Ils seront, en conséquence, condamnés à son règlement avec intérêt au taux légal à compter de l’assignation du 1er juillet 2025.
*Sur l’indemnité d’occupation
En l’espèce, Monsieur [G] [R] [V] et Madame [A] [C] sont occupants sans droit ni titre depuis le 31 mars 2025, date anniversaire du bail et échéance du préavis renseigné dans le congé pour vendre.
Occupants sans droit ni titre, il convient de les condamner, solidairement, à payer à Monsieur [X] [L] une indemnité d’occupation à compter du 1er janvier 2025 d’un montant équivalant à celui des loyers et charges courants, outre indexation, et jusqu’à la libération effective des lieux loués.
*Sur les autres demandes
En application de l’article 696 du code de procédure civile, il convient de condamner Monsieur [G] [R] [V] et Madame [A] [C] au paiement des entiers dépens de l’instance, en ce compris les frais de sommation de quitter les lieux.
*
Conformément aux dispositions de l’article 700 du code de procédure civile, le juge condamne la partie tenue aux dépens ou qui perd son procès à payer à l’autre partie la somme qu’il détermine, au titre des frais exposés et non compris dans les dépens. Dans tous les cas, le juge tient compte de l’équité ou de la situation économique de la partie condamnée et il peut, même d’office, pour des raisons tirées des mêmes considérations, dire qu’il n’y a pas lieu à cette condamnation.

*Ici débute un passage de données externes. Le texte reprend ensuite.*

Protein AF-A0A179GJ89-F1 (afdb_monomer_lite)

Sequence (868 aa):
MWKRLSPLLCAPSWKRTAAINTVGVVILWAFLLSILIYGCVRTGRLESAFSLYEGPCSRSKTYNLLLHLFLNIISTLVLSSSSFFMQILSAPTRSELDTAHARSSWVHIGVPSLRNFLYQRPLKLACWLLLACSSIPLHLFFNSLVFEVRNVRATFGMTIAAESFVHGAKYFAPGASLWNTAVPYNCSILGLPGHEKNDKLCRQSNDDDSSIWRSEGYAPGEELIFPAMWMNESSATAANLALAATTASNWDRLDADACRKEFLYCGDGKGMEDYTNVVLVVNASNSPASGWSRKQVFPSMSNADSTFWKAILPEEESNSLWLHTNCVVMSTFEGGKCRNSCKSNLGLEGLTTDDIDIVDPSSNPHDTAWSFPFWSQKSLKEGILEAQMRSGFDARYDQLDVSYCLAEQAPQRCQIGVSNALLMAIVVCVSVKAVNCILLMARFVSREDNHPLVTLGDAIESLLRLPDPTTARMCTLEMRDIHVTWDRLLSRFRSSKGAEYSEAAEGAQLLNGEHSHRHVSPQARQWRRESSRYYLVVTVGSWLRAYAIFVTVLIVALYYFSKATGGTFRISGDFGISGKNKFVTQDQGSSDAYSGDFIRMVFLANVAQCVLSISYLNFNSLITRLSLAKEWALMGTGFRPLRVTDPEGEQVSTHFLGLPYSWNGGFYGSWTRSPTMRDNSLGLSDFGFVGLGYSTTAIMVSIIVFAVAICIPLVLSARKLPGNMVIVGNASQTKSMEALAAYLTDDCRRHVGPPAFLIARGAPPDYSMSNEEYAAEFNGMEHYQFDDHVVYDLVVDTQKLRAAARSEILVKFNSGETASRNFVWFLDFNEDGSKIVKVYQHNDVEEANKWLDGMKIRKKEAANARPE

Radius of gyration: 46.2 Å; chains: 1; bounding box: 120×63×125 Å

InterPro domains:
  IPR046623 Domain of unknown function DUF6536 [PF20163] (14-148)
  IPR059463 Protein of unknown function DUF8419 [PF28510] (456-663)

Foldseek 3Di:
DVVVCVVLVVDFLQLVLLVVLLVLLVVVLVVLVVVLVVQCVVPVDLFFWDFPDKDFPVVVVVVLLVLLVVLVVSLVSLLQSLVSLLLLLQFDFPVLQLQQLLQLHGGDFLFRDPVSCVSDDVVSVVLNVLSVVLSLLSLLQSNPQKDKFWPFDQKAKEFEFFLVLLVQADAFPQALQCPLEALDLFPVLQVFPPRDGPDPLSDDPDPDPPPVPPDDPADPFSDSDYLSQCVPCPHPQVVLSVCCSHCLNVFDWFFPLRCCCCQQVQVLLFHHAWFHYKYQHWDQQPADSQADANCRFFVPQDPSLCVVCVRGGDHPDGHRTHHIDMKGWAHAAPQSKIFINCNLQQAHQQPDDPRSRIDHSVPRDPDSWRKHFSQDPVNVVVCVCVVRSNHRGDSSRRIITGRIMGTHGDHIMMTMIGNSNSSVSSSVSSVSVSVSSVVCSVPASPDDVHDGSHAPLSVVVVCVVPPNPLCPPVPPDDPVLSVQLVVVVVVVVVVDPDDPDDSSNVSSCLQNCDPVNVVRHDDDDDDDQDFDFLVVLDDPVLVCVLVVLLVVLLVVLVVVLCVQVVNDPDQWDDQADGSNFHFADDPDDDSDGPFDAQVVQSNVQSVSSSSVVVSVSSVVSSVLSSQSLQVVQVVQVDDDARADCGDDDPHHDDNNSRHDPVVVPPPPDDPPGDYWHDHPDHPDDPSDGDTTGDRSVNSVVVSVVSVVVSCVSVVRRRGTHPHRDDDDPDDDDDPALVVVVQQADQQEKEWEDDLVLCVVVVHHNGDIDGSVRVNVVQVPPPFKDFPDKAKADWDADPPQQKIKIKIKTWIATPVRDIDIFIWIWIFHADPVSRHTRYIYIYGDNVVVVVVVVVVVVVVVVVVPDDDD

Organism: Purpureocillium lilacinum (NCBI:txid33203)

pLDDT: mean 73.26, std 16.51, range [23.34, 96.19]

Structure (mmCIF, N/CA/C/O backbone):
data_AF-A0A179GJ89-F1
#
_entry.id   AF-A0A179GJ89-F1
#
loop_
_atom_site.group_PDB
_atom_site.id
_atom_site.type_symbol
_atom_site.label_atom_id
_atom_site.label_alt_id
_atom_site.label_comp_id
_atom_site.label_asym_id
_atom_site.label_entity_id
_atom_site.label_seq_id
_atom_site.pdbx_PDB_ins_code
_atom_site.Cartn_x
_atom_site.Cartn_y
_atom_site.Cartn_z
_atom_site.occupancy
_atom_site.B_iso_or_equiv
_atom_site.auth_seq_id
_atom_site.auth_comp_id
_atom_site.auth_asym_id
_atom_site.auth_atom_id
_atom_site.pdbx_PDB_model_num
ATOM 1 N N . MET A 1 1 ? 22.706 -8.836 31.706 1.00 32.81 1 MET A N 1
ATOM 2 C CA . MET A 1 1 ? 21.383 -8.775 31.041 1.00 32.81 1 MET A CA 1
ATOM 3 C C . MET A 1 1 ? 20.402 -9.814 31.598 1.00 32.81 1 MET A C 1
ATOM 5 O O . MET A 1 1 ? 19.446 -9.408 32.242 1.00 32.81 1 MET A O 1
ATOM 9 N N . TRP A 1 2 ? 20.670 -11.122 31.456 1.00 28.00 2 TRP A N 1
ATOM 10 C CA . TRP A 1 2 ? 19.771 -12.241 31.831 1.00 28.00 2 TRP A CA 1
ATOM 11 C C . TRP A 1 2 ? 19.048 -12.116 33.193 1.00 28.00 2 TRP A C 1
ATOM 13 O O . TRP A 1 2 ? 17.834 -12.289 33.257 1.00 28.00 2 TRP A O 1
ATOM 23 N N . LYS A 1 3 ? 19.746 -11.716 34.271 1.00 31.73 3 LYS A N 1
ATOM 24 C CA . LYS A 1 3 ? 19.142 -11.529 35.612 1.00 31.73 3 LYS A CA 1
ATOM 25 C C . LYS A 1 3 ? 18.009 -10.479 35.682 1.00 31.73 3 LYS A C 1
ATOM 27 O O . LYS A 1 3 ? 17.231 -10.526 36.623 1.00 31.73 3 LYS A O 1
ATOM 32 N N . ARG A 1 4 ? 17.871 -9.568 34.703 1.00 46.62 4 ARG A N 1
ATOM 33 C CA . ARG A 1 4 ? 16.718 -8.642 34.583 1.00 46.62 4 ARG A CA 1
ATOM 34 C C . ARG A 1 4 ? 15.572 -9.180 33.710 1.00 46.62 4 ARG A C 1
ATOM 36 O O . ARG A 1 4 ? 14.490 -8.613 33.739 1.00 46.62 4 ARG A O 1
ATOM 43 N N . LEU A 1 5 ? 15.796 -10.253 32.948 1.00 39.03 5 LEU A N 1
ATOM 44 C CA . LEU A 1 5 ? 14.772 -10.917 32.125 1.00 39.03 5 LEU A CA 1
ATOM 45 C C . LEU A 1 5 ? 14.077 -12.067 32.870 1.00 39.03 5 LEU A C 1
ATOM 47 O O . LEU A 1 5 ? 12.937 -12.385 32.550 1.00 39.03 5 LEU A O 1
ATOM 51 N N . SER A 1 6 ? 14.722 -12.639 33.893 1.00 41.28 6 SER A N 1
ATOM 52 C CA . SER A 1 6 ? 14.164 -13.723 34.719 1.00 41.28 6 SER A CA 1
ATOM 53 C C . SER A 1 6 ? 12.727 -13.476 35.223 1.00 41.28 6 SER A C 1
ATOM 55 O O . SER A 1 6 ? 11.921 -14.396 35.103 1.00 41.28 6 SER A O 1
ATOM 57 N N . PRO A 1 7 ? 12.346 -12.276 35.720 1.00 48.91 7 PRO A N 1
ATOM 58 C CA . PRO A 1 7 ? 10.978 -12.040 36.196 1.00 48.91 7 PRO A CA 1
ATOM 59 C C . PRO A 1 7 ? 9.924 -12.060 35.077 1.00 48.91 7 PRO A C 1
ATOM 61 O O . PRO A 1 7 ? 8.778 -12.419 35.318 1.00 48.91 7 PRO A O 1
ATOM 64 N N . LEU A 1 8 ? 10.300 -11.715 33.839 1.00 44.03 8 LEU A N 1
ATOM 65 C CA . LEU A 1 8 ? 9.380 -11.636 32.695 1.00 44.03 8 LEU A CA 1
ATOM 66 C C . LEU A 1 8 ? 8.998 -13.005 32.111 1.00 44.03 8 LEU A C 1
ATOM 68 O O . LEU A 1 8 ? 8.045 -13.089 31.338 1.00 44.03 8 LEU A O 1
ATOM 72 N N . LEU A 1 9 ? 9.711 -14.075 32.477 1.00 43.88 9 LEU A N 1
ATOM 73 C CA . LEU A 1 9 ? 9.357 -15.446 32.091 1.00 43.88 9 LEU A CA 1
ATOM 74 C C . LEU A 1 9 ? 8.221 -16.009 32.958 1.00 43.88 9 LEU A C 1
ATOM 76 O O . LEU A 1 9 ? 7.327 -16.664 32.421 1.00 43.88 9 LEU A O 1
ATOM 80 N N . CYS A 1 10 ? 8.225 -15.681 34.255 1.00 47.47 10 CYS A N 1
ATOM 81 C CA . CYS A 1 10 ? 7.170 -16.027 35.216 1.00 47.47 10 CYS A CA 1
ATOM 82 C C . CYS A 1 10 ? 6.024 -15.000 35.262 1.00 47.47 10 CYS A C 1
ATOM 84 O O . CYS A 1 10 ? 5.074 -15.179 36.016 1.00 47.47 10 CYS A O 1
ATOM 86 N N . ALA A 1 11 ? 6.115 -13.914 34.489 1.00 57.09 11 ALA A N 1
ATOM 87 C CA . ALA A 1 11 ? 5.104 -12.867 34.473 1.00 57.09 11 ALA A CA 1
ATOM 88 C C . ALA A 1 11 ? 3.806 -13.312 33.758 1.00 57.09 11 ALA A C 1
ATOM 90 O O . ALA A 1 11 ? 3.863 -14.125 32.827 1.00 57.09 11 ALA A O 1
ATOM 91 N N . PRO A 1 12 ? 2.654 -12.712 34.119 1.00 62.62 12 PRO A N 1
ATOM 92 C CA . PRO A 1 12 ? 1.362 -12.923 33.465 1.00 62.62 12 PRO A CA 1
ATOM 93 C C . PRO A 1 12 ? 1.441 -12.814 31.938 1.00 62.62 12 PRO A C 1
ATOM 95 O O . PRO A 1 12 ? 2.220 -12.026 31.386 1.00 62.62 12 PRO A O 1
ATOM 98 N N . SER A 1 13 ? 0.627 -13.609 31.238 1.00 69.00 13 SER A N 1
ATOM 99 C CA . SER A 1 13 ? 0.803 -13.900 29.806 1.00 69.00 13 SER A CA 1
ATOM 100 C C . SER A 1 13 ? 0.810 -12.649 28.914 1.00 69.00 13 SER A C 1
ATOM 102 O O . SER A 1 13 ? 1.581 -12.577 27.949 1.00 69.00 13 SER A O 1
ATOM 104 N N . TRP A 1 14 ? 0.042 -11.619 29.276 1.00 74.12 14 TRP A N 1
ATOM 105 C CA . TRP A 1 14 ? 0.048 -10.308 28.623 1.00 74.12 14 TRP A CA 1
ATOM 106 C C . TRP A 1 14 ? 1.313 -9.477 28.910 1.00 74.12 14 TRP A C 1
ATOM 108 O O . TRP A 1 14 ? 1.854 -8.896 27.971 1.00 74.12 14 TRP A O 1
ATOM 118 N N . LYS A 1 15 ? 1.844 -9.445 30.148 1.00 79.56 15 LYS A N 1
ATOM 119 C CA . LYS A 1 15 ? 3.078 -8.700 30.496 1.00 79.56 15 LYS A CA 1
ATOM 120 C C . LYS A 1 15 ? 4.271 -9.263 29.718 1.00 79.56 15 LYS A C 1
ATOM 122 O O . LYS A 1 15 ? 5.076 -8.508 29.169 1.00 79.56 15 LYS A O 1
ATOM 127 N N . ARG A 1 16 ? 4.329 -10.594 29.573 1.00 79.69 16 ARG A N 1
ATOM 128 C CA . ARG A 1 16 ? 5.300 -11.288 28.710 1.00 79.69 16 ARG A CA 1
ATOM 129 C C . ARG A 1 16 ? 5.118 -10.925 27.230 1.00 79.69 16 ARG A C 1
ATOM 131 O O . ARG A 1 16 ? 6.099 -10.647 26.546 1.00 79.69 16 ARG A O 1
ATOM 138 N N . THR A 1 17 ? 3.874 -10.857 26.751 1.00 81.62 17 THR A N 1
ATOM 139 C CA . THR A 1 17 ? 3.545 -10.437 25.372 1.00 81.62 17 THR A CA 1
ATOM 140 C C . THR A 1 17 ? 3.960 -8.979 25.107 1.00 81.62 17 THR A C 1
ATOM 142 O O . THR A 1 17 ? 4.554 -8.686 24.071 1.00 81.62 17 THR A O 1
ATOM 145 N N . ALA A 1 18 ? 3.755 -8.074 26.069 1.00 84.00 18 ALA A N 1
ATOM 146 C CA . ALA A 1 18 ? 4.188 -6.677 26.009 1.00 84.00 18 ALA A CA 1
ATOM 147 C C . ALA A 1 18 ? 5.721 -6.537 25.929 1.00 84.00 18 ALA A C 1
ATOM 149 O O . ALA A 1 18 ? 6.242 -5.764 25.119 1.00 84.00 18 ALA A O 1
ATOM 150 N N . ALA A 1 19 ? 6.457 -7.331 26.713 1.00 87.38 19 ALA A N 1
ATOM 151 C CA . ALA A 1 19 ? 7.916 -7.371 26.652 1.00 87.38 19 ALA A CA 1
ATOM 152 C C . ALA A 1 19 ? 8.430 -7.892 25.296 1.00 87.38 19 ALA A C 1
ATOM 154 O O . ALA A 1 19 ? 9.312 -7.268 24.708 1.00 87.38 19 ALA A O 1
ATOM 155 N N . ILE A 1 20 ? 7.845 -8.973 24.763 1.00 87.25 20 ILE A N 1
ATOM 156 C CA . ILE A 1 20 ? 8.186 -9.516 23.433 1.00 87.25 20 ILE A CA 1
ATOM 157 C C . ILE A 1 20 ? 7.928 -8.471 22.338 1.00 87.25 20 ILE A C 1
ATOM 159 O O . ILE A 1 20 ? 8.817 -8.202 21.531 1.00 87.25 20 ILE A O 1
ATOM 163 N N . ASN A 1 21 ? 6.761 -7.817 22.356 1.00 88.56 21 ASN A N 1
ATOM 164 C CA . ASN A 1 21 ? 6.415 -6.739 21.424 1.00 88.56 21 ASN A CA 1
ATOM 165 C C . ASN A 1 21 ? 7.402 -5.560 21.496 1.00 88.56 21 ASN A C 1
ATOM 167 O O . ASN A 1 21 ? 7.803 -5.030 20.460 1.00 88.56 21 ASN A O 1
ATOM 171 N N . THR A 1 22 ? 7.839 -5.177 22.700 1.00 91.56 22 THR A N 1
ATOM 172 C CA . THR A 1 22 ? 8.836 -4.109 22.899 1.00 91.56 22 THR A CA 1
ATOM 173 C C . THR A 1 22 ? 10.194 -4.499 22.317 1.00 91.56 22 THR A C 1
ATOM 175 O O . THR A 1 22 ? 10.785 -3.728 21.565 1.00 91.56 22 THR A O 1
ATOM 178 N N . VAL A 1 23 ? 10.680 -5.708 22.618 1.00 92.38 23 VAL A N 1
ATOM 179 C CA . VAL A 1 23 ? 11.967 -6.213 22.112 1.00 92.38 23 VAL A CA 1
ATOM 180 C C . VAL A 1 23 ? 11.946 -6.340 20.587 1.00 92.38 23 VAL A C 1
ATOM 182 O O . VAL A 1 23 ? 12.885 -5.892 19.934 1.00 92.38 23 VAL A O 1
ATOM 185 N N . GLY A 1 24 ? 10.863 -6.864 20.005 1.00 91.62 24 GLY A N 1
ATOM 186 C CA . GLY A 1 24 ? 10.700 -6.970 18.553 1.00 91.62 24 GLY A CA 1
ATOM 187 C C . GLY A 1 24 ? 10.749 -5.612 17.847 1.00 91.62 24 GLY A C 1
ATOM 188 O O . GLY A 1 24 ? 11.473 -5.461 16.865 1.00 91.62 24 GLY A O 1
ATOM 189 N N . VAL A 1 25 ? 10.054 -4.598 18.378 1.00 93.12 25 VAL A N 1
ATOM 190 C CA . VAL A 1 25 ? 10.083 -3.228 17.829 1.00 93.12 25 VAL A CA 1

En l’espèce, Monsieur [G] [R] [V] et Madame [A] [C] seront condamnés à payer à Monsieur [X] [L] la somme de 400 € sur le fondement de l’article 700 du code de procédure civile au titre des frais exposés et non compris dans les dépens.
*
En application de l’article 514 du code de procédure civile, la présente décision est assortie de plein droit de l’exécution provisoire.
PAR CES MOTIFS
Le juge des contentieux de la protection près le tribunal judiciaire de Lyon, tribunal de proximité de Villeurbanne, par jugement réputé contradictoire, assorti de plein droit de l’exécution provisoire et rendue en premier ressort,
DECLARE valable le congé pour vendre délivré à Monsieur [G] [R] [V] et Madame [A] [C] ;
CONSTATE que le bail est résilié par l’effet du congé délivré à compter du 31 mars 2025,
AUTORISE Monsieur [X] [L] à faire procéder à l’expulsion de Monsieur [G] [R] [V] et Madame [A] [C], ainsi qu’à celle de tout occupant de leur chef, au besoin avec l’assistance de la force publique et d’un serrurier, à défaut pour Monsieur [G] [R] [V] et Madame [A] [C] d’avoir libéré les lieux dans les deux mois de la signification du commandement d’avoir à quitter les lieux,
CONDAMNE Monsieur [G] [R] [V] et Madame [A] [C] à payer à Monsieur [X] [L] :
la somme de 879,78 euros au titre des impayés de loyers et charges ;
une indemnité mensuelle d’occupation d’un montant équivalant à celui des loyers et charges courants, outre indexation jusqu’à la libération effective des lieux loués, à compter du 1er janvier 2026 ;
la somme de 400,00 euros sur le fondement de l’article 700 du code de procédure civile,CONDAMNE Monsieur [G] [R] [V] et Madame [A] [C] aux dépens de l’instance, qui comprendront notamment le coût du congé et de la sommation de quitter les lieux,
RAPPELLE que l’exécution provisoire du présent jugement est de droit.
Ainsi jugé et prononcé par mise à disposition au greffe de ce tribunal à la date renseignée au chapeau.